The train was once a romantic and luxurious mode of transport, with companies competing for passengers. But in the last century, cars and airplanes have highlighted an option that – with the right investment and infrastructure – could be a cheaper and greener alternative in Canada.
Via Rail’s route disruptions over the years, however, mean the investment has to be significant, says Anthony Perl, a professor at Simon Fraser University and a Via board member from 2008 to 2012.
As he points out, a train may not take you where you want to go now because of budget and route cuts. And Canada doesn’t have the high-speed trains — used across Europe and elsewhere — that have made the industry competitive elsewhere.
“Passenger rail is a cheaper, more efficient and more environmentally friendly way to move people,” Perl said.
But “experience has ebbed and flowed”, with the golden age of train travel now close to 100 years in the rearview mirror, thanks to public investment shifting to highways and the airline industry.
The golden age of the train dynasty
There was a time when companies were competing to see who could offer the most captivating first class experience.
In 1906, the Globe and Mail described the Muskoka Express, which carried passengers from Toronto to the cottage north of the city, as “a flying palace.”
“You were seated very nicely straight away, with linens, flowers, people smiling and taking your order in English or French and generally showing you a good time,” said Harry Gow, a passenger train advocate. with Transport Action Canada.

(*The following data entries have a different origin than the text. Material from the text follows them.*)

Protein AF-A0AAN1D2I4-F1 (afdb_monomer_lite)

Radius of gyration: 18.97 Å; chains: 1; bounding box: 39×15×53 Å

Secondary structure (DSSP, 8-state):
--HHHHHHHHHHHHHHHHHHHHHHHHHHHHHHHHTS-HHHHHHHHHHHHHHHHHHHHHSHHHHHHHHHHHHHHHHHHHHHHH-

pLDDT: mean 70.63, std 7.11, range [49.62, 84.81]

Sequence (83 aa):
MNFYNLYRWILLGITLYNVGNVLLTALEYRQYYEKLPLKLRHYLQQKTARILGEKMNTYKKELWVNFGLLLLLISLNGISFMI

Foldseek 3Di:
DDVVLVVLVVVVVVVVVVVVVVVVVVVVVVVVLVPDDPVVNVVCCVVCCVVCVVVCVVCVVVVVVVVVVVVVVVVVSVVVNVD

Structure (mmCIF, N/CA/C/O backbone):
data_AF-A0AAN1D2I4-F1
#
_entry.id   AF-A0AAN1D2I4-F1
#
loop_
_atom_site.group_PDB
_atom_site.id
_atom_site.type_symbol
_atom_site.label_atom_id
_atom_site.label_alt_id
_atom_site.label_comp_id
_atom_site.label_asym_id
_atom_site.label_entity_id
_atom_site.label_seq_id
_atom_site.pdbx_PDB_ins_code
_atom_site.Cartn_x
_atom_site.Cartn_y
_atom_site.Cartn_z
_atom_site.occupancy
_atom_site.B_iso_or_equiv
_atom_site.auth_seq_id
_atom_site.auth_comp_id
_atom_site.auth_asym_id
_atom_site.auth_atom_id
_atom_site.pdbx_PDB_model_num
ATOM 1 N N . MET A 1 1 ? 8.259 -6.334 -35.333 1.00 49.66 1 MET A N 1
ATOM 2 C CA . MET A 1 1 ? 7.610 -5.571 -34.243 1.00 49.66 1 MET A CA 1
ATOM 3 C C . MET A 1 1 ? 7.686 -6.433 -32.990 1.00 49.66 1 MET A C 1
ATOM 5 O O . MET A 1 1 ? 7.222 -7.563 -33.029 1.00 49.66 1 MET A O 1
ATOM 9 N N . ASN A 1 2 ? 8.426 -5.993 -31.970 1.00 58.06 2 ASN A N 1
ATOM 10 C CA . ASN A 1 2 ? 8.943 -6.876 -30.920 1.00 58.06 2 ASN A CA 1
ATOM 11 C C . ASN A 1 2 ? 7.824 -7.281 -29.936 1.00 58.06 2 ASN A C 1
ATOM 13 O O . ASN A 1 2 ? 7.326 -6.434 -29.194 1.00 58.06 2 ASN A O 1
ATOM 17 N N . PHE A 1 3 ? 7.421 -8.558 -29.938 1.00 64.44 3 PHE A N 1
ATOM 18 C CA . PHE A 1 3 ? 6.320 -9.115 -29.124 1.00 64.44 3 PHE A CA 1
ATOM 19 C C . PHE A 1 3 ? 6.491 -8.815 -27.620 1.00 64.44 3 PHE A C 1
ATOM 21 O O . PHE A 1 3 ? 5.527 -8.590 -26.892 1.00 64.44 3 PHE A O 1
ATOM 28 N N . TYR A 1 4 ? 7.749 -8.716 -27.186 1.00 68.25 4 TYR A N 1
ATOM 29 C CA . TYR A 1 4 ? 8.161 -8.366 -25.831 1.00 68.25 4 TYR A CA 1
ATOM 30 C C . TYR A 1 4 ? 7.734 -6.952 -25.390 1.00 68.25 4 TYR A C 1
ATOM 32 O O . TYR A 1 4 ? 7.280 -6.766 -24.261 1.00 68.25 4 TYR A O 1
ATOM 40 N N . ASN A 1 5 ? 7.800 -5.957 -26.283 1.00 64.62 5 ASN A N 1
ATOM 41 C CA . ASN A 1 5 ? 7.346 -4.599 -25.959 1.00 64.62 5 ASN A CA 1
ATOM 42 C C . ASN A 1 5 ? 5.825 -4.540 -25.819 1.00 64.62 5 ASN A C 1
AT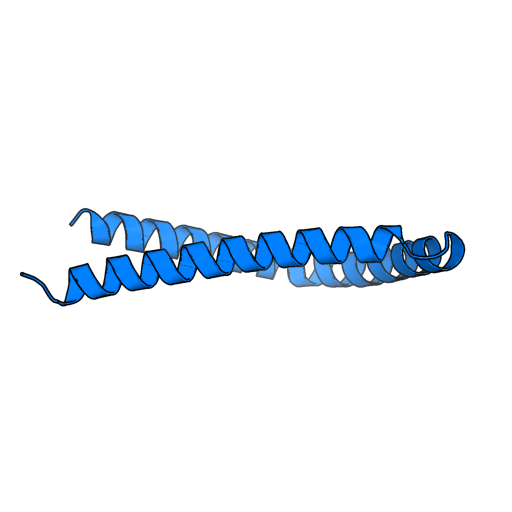OM 44 O O . ASN A 1 5 ? 5.315 -3.882 -24.918 1.00 64.62 5 ASN A O 1
ATOM 48 N N . LEU A 1 6 ? 5.097 -5.267 -26.666 1.00 73.06 6 LEU A N 1
ATOM 49 C CA . LEU A 1 6 ? 3.636 -5.304 -26.631 1.00 73.06 6 LEU A CA 1
ATOM 50 C C . LEU A 1 6 ? 3.128 -5.969 -25.339 1.00 73.06 6 LEU A C 1
ATOM 52 O O . LEU A 1 6 ? 2.225 -5.447 -24.687 1.00 73.06 6 LEU A O 1
ATOM 56 N N . TYR A 1 7 ? 3.794 -7.044 -24.905 1.00 74.81 7 TYR A N 1
ATOM 57 C CA . TYR A 1 7 ? 3.559 -7.669 -23.601 1.00 74.81 7 TYR A CA 1
ATOM 58 C C . TYR A 1 7 ? 3.791 -6.697 -22.435 1.00 74.81 7 TYR A C 1
ATOM 60 O O . TYR A 1 7 ? 2.961 -6.617 -21.532 1.00 74.81 7 TYR A O 1
ATOM 68 N N . ARG A 1 8 ? 4.868 -5.900 -22.467 1.00 70.31 8 ARG A N 1
ATOM 69 C CA . ARG A 1 8 ? 5.159 -4.900 -21.425 1.00 70.31 8 ARG A CA 1
ATOM 70 C C . ARG A 1 8 ? 4.101 -3.816 -21.301 1.00 70.31 8 ARG A C 1
ATOM 72 O O . ARG A 1 8 ? 3.723 -3.489 -20.181 1.00 70.31 8 ARG A O 1
ATOM 79 N N . TRP A 1 9 ? 3.611 -3.282 -22.418 1.00 75.50 9 TRP A N 1
ATOM 80 C CA . TRP A 1 9 ? 2.540 -2.280 -22.412 1.00 75.50 9 TRP A CA 1
ATOM 81 C C . TRP A 1 9 ? 1.234 -2.839 -21.839 1.00 75.50 9 TRP A C 1
ATOM 83 O O . TRP A 1 9 ? 0.587 -2.174 -21.031 1.00 75.50 9 TRP A O 1
ATOM 93 N N . ILE A 1 10 ? 0.882 -4.081 -22.190 1.00 81.38 10 ILE A N 1
ATOM 94 C CA . ILE A 1 10 ? -0.289 -4.768 -21.627 1.00 81.38 10 ILE A CA 1
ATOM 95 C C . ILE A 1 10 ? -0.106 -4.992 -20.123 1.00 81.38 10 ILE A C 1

Local train travel was also innovative. In the early 20th century, several companies ran passenger trains between Hamilton, Toronto and surrounding small towns — and much of the infrastructure was electric, said Ryan Katz-Rosene, a University of Ottawa professor who studies rail infrastructure. and climate change.
“If we had gone more in that direction, we would be living in an alternate universe where we could have decarbonized.”
The decline of the railway empire
But instead, governments invested in highways – and the automobile became the king of travel.
As a result, passenger numbers began to decline in the 1920s. In 1920, according to statistics published in the Globe and Mail at the time, about 51 million people rode trains in Canada. Within five years, 10 million fewer people traveled annually.
People loved the freedom that came with owning a vehicle. But it was cheap gasoline after World War II that cemented the demise of passenger rail, Gow said, because people believed the car was the cheapest way to travel.
“Maybe they forgot the overall cost, like insurance, oil maintenance, amortization of the loan you took out to buy the car,” Gow said. “But people didn’t count that. All they counted was the cost of gas, so they thought it was cheaper than the train.”
And the car had help. In 1946, the federal government created a special law to help build highways in the provinces.
However, small communities wanted passenger trains – and Via Rail was presented as the public solution.
Enter through the rail
The federal government established Via Rail as a Crown corporation in 1977.
Before long, both the Liberal and Conservative governments made cuts to the railway company. In 1989, federal transport minister Benoît Bouchard announced about $1 billion in Via cuts over five years, which translated into road cuts across the country.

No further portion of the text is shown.